◆ **GIVEN INFORMATION**:
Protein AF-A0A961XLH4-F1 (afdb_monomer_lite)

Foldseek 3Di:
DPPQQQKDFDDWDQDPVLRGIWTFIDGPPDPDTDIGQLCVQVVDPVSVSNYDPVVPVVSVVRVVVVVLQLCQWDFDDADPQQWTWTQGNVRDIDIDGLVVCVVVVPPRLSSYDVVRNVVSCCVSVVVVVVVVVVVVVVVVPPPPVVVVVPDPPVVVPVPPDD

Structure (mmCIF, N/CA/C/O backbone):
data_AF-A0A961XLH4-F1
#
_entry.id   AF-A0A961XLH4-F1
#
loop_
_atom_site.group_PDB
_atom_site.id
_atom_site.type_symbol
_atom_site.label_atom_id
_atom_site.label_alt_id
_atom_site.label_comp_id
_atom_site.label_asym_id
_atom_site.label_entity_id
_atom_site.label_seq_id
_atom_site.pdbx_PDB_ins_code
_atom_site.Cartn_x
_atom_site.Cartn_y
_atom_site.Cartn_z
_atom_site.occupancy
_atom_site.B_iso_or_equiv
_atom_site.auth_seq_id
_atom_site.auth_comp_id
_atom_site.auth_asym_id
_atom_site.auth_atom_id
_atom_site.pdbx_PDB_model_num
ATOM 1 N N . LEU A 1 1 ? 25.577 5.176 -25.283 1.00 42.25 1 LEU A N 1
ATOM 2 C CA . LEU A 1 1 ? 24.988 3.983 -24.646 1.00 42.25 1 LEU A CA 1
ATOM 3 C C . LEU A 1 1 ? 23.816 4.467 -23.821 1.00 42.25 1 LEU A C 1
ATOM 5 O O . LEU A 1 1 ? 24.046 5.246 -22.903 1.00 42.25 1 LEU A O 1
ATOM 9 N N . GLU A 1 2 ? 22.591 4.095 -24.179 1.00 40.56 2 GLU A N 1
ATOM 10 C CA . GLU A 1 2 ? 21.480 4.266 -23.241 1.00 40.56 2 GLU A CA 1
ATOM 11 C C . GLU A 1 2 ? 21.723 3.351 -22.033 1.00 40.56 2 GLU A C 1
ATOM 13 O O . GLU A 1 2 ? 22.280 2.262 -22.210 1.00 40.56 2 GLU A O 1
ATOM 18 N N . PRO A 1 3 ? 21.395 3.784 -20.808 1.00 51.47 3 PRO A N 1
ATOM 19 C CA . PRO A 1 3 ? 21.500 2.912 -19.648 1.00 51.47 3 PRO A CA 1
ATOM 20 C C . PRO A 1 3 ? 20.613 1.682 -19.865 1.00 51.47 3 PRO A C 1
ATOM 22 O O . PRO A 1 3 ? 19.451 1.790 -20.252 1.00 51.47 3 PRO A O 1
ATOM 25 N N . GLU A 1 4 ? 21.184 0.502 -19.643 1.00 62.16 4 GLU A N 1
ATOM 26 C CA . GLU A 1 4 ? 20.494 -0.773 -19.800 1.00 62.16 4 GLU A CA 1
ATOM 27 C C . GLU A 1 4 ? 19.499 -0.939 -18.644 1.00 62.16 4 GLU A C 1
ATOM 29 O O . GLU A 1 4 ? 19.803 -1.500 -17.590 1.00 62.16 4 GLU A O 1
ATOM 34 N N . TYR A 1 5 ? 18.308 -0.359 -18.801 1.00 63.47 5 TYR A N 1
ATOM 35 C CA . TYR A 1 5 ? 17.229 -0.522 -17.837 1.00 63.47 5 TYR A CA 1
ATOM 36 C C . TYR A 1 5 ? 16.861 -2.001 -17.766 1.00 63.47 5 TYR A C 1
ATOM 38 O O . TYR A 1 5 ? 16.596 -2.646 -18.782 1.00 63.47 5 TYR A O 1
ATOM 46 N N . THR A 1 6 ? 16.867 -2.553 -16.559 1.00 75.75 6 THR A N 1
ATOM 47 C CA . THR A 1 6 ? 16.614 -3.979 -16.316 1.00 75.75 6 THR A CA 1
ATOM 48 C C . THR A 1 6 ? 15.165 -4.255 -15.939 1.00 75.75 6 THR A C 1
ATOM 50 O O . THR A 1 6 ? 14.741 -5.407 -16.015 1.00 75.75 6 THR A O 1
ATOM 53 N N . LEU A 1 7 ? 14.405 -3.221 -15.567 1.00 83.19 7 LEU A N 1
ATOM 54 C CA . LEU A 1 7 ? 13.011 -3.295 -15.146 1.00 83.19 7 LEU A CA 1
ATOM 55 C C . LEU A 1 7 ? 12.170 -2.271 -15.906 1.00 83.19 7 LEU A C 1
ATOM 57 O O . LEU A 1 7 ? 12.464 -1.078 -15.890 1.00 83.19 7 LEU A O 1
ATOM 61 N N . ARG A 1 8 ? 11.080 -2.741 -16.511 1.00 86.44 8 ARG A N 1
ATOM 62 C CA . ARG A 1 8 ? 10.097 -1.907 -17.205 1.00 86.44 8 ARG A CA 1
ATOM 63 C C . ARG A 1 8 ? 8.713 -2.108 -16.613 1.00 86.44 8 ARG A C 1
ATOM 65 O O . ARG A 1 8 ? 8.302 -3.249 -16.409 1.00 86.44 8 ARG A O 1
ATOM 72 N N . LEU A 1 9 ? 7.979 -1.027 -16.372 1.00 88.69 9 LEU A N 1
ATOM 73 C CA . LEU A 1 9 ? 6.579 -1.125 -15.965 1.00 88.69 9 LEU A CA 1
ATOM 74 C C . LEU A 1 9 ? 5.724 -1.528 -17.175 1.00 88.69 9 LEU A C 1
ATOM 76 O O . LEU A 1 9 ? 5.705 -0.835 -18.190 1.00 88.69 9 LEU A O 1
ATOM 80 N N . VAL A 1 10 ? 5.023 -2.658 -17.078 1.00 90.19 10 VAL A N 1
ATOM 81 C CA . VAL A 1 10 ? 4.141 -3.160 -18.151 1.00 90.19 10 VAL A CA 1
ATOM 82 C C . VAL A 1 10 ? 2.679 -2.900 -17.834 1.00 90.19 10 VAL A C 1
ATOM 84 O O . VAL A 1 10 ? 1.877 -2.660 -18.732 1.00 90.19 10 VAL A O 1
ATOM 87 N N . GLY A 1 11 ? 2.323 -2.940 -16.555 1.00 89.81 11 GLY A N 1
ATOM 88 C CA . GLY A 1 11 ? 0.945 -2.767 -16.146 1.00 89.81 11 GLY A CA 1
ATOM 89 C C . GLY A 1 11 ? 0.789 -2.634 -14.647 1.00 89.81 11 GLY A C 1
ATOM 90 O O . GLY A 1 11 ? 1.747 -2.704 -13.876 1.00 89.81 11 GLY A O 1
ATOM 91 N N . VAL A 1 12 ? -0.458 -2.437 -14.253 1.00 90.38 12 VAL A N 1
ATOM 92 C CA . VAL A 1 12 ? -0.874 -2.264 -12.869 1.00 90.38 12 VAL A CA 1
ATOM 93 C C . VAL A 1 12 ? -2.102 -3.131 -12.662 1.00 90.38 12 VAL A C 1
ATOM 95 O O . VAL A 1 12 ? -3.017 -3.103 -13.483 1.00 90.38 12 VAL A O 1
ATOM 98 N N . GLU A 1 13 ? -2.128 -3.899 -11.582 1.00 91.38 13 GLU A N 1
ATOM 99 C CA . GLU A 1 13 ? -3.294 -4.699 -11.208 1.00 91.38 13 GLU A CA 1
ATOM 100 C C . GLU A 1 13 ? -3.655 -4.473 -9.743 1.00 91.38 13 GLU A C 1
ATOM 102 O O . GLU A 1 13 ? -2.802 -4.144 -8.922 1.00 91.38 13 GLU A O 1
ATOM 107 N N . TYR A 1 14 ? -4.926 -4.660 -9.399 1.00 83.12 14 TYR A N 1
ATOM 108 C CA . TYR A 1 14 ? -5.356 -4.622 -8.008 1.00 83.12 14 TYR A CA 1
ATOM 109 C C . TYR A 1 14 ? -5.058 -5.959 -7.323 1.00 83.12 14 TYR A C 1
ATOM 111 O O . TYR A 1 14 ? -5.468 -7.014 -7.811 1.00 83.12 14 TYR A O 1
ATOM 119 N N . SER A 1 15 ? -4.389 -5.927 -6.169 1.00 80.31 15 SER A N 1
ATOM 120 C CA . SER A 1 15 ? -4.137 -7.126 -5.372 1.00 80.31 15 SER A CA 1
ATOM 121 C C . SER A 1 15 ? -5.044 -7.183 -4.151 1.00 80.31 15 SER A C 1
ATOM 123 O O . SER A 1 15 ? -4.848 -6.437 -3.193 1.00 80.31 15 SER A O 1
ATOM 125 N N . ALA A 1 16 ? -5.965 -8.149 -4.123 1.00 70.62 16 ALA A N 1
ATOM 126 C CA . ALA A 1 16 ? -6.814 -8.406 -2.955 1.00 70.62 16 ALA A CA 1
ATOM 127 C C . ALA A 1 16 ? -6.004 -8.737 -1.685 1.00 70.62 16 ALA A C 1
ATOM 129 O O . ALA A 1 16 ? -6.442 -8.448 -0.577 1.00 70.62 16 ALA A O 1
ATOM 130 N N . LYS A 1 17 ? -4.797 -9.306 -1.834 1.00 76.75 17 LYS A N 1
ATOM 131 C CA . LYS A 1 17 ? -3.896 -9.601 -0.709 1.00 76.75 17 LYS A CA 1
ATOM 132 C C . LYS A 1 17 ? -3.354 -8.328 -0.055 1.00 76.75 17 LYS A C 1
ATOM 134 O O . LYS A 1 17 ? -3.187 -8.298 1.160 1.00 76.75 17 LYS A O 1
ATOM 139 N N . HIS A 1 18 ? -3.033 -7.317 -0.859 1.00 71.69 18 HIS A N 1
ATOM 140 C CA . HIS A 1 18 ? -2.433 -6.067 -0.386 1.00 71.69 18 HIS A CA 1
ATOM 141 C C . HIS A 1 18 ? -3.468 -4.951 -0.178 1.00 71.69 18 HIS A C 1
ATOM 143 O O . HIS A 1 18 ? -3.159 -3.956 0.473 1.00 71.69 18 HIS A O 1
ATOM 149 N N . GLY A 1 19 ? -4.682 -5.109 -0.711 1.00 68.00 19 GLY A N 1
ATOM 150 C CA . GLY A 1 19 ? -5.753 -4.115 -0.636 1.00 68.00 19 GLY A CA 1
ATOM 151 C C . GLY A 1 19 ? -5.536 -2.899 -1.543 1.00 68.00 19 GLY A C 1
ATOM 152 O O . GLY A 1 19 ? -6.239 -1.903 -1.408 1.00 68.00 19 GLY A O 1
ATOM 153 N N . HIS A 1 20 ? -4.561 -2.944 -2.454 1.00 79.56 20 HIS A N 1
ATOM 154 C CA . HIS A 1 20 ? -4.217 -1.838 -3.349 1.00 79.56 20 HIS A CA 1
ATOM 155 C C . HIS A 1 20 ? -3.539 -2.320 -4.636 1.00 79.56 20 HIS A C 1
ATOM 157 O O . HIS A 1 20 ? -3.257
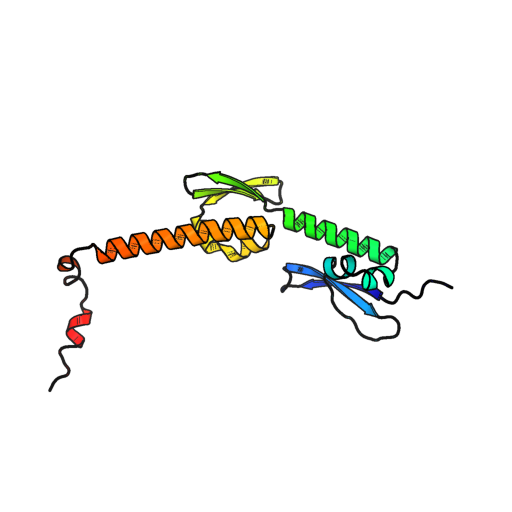 -3.509 -4.817 1.00 79.56 20 HIS A O 1
ATOM 163 N N . GLU A 1 21 ? -3.274 -1.371 -5.531 1.00 86.56 21 GLU A N 1
ATOM 164 C CA . GLU A 1 21 ? -2.581 -1.584 -6.792 1.00 86.56 21 GLU A CA 1
ATOM 165 C C . GLU A 1 21 ? -1.134 -2.065 -6.597 1.00 86.56 21 GLU A C 1
ATOM 167 O O . GLU A 1 21 ? -0.415 -1.618 -5.695 1.00 86.56 21 GLU A O 1
ATOM 172 N N . ILE A 1 22 ? -0.716 -2.987 -7.463 1.00 91.38 22 ILE A N 1
ATOM 173 C CA . ILE A 1 22 ? 0.635 -3.535 -7.565 1.00 91.38 22 ILE A CA 1
ATOM 174 C C . ILE A 1 22 ? 1.143 -3.406 -9.005 1.00 91.38 22 ILE A C 1
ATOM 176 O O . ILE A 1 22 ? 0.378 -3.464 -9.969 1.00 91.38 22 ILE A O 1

◆ **WHAT NEEDS TO BE DONE**:
Pictures are to be omitted. Output verbatim only the lines from the one holding "ATOM 132 C C" through the end of the material, both included.

◆ **SOLUTION FOR THIS PROBLEM**:
ATOM 132 C C . LYS A 1 17 ? -3.354 -8.328 -0.055 1.00 76.75 17 LYS A C 1
ATOM 134 O O . LYS A 1 17 ? -3.187 -8.298 1.160 1.00 76.75 17 LYS A O 1
ATOM 139 N N . HIS A 1 18 ? -3.033 -7.317 -0.859 1.00 71.69 18 HIS A N 1
ATOM 140 C CA . HIS A 1 18 ? -2.433 -6.067 -0.386 1.00 71.69 18 HIS A CA 1
ATOM 141 C C . HIS A 1 18 ? -3.468 -4.951 -0.178 1.00 71.69 18 HIS A C 1
ATOM 143 O O . HIS A 1 18 ? -3.159 -3.956 0.473 1.00 71.69 18 HIS A O 1
ATOM 149 N N . GLY A 1 19 ? -4.682 -5.109 -0.711 1.00 68.00 19 GLY A N 1
ATOM 150 C CA . GLY A 1 19 ? -5.753 -4.115 -0.636 1.00 68.00 19 GLY A CA 1
ATOM 151 C C . GLY A 1 19 ? -5.536 -2.899 -1.543 1.00 68.00 19 GLY A C 1
ATOM 152 O O . GLY A 1 19 ? -6.239 -1.903 -1.408 1.00 68.00 19 GLY A O 1
ATOM 153 N N . HIS A 1 20 ? -4.561 -2.944 -2.454 1.00 79.56 20 HIS A N 1
ATOM 154 C CA . HIS A 1 20 ? -4.217 -1.838 -3.349 1.00 79.56 20 HIS A CA 1
ATOM 155 C C . HIS A 1 20 ? -3.539 -2.320 -4.636 1.00 79.56 20 HIS A C 1
ATOM 157 O O . HIS A 1 20 ? -3.257
 -3.509 -4.817 1.00 79.56 20 HIS A O 1
ATOM 163 N N . GLU A 1 21 ? -3.274 -1.371 -5.531 1.00 86.56 21 GLU A N 1
ATOM 164 C CA . GLU A 1 21 ? -2.581 -1.584 -6.792 1.00 86.56 21 GLU A CA 1
ATOM 165 C C . GLU A 1 21 ? -1.134 -2.065 -6.597 1.00 86.56 21 GLU A C 1
ATOM 167 O O . GLU A 1 21 ? -0.415 -1.618 -5.695 1.00 86.56 21 GLU A O 1
ATOM 172 N N . ILE A 1 22 ? -0.716 -2.987 -7.463 1.00 91.38 22 ILE A N 1
ATOM 173 C CA . ILE A 1 22 ? 0.635 -3.535 -7.565 1.00 91.38 22 ILE A CA 1
ATOM 174 C C . ILE A 1 22 ? 1.143 -3.406 -9.005 1.00 91.38 22 ILE A C 1
ATOM 176 O O . ILE A 1 22 ? 0.378 -3.464 -9.969 1.00 91.38 22 ILE A O 1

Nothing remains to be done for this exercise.